High-end home sales in Calgary to continue rebound, Sotheby’s says

Sotheby’s International Realty Canada says it’s expecting a buyers’ market for luxury homes in Calgary in the first quarter of 2017 following a lift in sales last year.

After declining 40 per cent year-over-year in 2015 due to the sudden plunge in oil prices, sales of homes worth $1 million or more rose 19 per cent, to 612 properties, in 2016.

The realtor released a report Wednesday that looked at sales of homes for more than $1 million in Calgary and three other cities — Toronto, Montreal and Vancouver.

It said high-end sales activity in Calgary stabilized last year as prices better aligned with buyers’ conditions. Sales of $1 million-plus single-family homes grew 22 per cent year-over-year to 548 properties. Nineteen luxury condo units sold for $1 million or more. 

Toronto is poised to lead the country in high-end home sales for a third consecutive year, Sotheby’s Canada said.

It concluded 19,692 such properties were sold last year in the Greater Toronto Area — an increase of 77 per cent compared to 2015. Sales of homes worth more than $4 million in the GTA rose 95 per cent year-over-year to 290 properties.

In Vancouver, high-end home sales started off strong but slowed in the second half of the year as a number of government policy changes took effect. They included a one-per-cent tax on vacant homes implemented by the City of Vancouver and the B.C. government’s 15 per cent tax on foreigners buying homes in Metro Vancouver.

Those changes amplified a cooling in the Vancouver real estate market that started over the summer, Sotheby’s said.

Sales in Vancouver’s $1 million-plus market were down 34 per cent year-over-year in the second half of the year compared to the same period in 2015. But on an annual basis, sales of Vancouver homes worth $1 million or more were relatively flat last year, down one per cent year-over-year to 4,515 properties.

Luxury home sales were up 36 per cent year-over-year in the city, with 573 properties priced at more than $4 million trading hands.

The realtor says global turmoil — including Britain’s vote to exit the European Union and Donald Trump’s election win in the U.S. — injected uncertainty into global real estate markets last year.

Canada, which is regarded as a haven, has a low dollar and a strong real estate market, making it a desirable destination for real estate investment and immigration, the report said.

– Calgary Herald

Calgary awash in homes without owners as new condo projects flood market

Calgary is awash in newly built homes that remain unoccupied — hitting levels not seen in 15 years — as an influx of condo projects comes at a time of muted demand, according to housing data.

The surge in supply has not scared off all developers in the city, with a number of new projects on the horizon. But some are converting their condo proposals into rentals, which they view as a better investment as the economy slowly turns the corner on a prolonged slump.

The city had about 1,500 newly constructed housing units that were vacant in December, a stunning glut not seen since June 2001, according to the Canada Mortgage and Housing Corp. More than half of the current stockpile, about 800 units, were apartment-style condos.

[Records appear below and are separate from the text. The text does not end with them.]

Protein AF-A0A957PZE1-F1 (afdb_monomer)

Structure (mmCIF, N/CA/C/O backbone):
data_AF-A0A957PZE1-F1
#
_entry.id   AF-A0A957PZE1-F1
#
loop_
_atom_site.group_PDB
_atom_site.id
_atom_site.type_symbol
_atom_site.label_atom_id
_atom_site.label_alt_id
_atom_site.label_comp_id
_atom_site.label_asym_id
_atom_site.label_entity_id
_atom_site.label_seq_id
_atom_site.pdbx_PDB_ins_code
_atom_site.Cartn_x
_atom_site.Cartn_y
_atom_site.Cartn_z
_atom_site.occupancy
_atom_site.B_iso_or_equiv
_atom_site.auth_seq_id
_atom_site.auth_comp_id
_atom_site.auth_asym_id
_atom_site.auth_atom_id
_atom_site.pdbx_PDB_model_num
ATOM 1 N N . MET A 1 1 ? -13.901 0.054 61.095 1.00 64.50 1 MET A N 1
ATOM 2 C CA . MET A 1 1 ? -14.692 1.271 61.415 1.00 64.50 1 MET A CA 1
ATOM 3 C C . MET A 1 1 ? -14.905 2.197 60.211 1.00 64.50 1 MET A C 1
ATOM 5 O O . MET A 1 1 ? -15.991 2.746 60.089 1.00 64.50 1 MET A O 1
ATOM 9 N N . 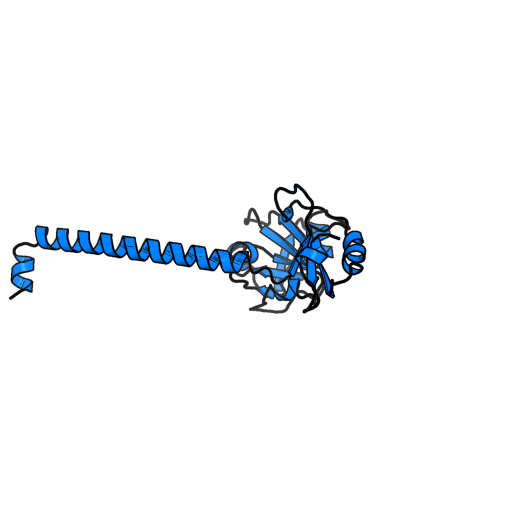VAL A 1 2 ? -13.943 2.321 59.285 1.00 71.81 2 VAL A N 1
ATOM 10 C CA . VAL A 1 2 ? -14.029 3.201 58.095 1.00 71.81 2 VAL A CA 1
ATOM 11 C C . VAL A 1 2 ? -15.204 2.864 57.157 1.00 71.81 2 VAL A C 1
ATOM 13 O O . VAL A 1 2 ? -15.988 3.746 56.824 1.00 71.81 2 VAL A O 1
ATOM 16 N N . ILE A 1 3 ? -15.411 1.585 56.821 1.00 73.06 3 ILE A N 1
ATOM 17 C CA . ILE A 1 3 ? -16.488 1.135 55.909 1.00 73.06 3 ILE A CA 1
ATOM 18 C C . ILE A 1 3 ? -17.892 1.456 56.463 1.00 73.06 3 ILE A C 1
ATOM 20 O O . ILE A 1 3 ? -18.770 1.907 55.732 1.00 73.06 3 ILE A O 1
ATOM 24 N N . LYS A 1 4 ? -18.091 1.323 57.784 1.00 71.12 4 LYS A N 1
ATOM 25 C CA . LYS A 1 4 ? -19.349 1.681 58.470 1.00 71.12 4 LYS A CA 1
ATOM 26 C C . LYS A 1 4 ? -19.640 3.189 58.427 1.00 71.12 4 LYS A C 1
ATOM 28 O O . LYS A 1 4 ? -20.803 3.578 58.370 1.00 71.12 4 LYS A O 1
ATOM 33 N N . ASN A 1 5 ? -18.603 4.031 58.438 1.00 69.94 5 ASN A N 1
ATOM 34 C CA . ASN A 1 5 ? -18.749 5.485 58.319 1.00 69.94 5 ASN A CA 1
ATOM 35 C C . ASN A 1 5 ? -19.042 5.933 56.881 1.00 69.94 5 ASN A C 1
ATOM 37 O O . ASN A 1 5 ? -19.846 6.844 56.696 1.00 69.94 5 ASN A O 1
ATOM 41 N N . LEU A 1 6 ? -18.459 5.267 55.880 1.00 68.75 6 LEU A N 1
ATOM 42 C CA . LEU A 1 6 ? -18.777 5.500 54.465 1.00 68.75 6 LEU A CA 1
ATOM 43 C C . LEU A 1 6 ? -20.239 5.134 54.156 1.00 68.75 6 LEU A C 1
ATOM 45 O O . LEU A 1 6 ? -20.953 5.914 53.533 1.00 68.75 6 LEU A O 1
ATOM 49 N N . LEU A 1 7 ? -20.724 4.004 54.687 1.00 74.94 7 LEU A N 1
ATOM 50 C CA . LEU A 1 7 ? -22.118 3.561 54.533 1.00 74.94 7 LEU A CA 1
ATOM 51 C C . LEU A 1 7 ? -23.134 4.481 55.233 1.00 74.94 7 LEU A C 1
ATOM 53 O O . LEU A 1 7 ? -24.250 4.639 54.748 1.00 74.94 7 LEU A O 1
ATOM 57 N N . ARG A 1 8 ? -22.758 5.144 56.337 1.00 79.06 8 ARG A N 1
ATOM 58 C CA . ARG A 1 8 ? -23.622 6.129 57.024 1.00 79.06 8 ARG A CA 1
ATOM 59 C C . ARG A 1 8 ? -23.803 7.438 56.252 1.00 79.06 8 ARG A C 1
ATOM 61 O O . ARG A 1 8 ? -24.754 8.165 56.520 1.00 79.06 8 ARG A O 1
ATOM 68 N N . ARG A 1 9 ? -22.899 7.764 55.324 1.00 81.56 9 ARG A N 1
ATOM 69 C CA . ARG A 1 9 ? -22.965 8.959 54.461 1.00 81.56 9 ARG A CA 1
ATOM 70 C C . ARG A 1 9 ? -22.825 8.572 52.987 1.00 81.56 9 ARG A C 1
ATOM 72 O O . ARG A 1 9 ? -22.110 9.232 52.234 1.00 81.56 9 ARG A O 1
ATOM 79 N N . ALA A 1 10 ? -23.542 7.517 52.593 1.00 77.81 10 ALA A N 1
ATOM 80 C CA . ALA A 1 10 ? -23.417 6.854 51.296 1.00 77.81 10 ALA A CA 1
ATOM 81 C C . ALA A 1 10 ? -23.477 7.818 50.099 1.00 77.81 10 ALA A C 1
ATOM 83 O O . ALA A 1 10 ? -22.637 7.729 49.213 1.00 77.81 10 ALA A O 1
ATOM 84 N N . VAL A 1 11 ? -24.393 8.795 50.107 1.00 87.25 11 VAL A N 1
ATOM 85 C CA . VAL A 1 11 ? -24.543 9.767 49.007 1.00 87.25 11 VAL A CA 1
ATOM 86 C C . VAL A 1 11 ? -23.292 10.629 48.829 1.00 87.25 11 VAL A C 1
ATOM 88 O O . VAL A 1 11 ? -22.794 10.777 47.718 1.00 87.25 11 VAL A O 1
ATOM 91 N N . ARG A 1 12 ? -22.743 11.175 49.922 1.00 87.38 12 ARG A N 1
ATOM 92 C CA . ARG A 1 12 ? -21.571 12.061 49.856 1.00 87.38 12 ARG A CA 1
ATOM 93 C C . ARG A 1 12 ? -20.314 11.292 49.458 1.00 87.38 12 ARG A C 1
ATOM 95 O O . ARG A 1 12 ? -19.542 11.787 48.646 1.00 87.38 12 ARG A O 1
ATOM 102 N N . SER A 1 13 ? -20.130 10.092 50.008 1.00 87.25 13 SER A N 1
ATOM 103 C CA . SER A 1 13 ? -19.007 9.220 49.656 1.00 87.25 13 SER A CA 1
ATOM 104 C C . SER A 1 13 ? -19.080 8.749 48.200 1.00 87.25 13 SER A C 1
ATOM 106 O O . SER A 1 13 ? -18.061 8.767 47.511 1.00 87.25 13 SER A O 1
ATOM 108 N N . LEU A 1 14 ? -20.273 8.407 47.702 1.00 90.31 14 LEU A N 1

“Very pricey homes have taken a beating,” said Brian Kernick, president of Greenview Developments, which plans to break ground in the coming weeks on a 65-unit low-rise condo building in Inglewood.

“There are still areas of the market where there is demand, even though the economy has taken a hit lately.”

Highrise condo projects that were planned pre-recession have been finished in the rout, driving up supply during a period of weak demand.

Smaller projects “don’t get over-built like highrise condos do, because they don’t take as long (to build),” Kernick said. 

Canada’s national housing agency expects fewer new apartment and row-house projects will get off the ground this year as the focus turns to selling existing inventories of new homes.

“Later in 2017, these inventory levels should be moving lower,” said Richard Cho, analyst at Canada Mortgage and Housing Corp.

Many prospective buyers have been nervous about putting their money down for new housing at a time of high unemployment and low commodity prices, said Chris Pollen, director of sales and marketing at Battistella Developments, which is planning a condo tower for East Village in 2018.

The City of Calgary received 27 development permit applications for condo projects worth more than $10 million in the last six months of 2016.

Four of them, including an $18.7-million apartment development in Mahogany and a $15.8-million building at Legacy Park, have been approved so far.

“Demand is low but it’s not gone,” said Calvin Buss, who specializes in designing and marketing large condo projects in Calgary.

Several developers that have approached his company recently have found they couldn’t charge high enough prices for condos in the current market to build their projects economically.

Three out of four condo projects that have come across Buss’ desk in the past few months have converted to rental developments. The theory is that builders would have to sell condos at a loss now, or they could build rental apartments and take a loss on rents — but only until the economy recovers.

“If you build a tower and you have to rent it out for two years at 15, 20 per cent below market value, you eat it for those two years, and in the next 20 years, you make it all up again,” Buss said.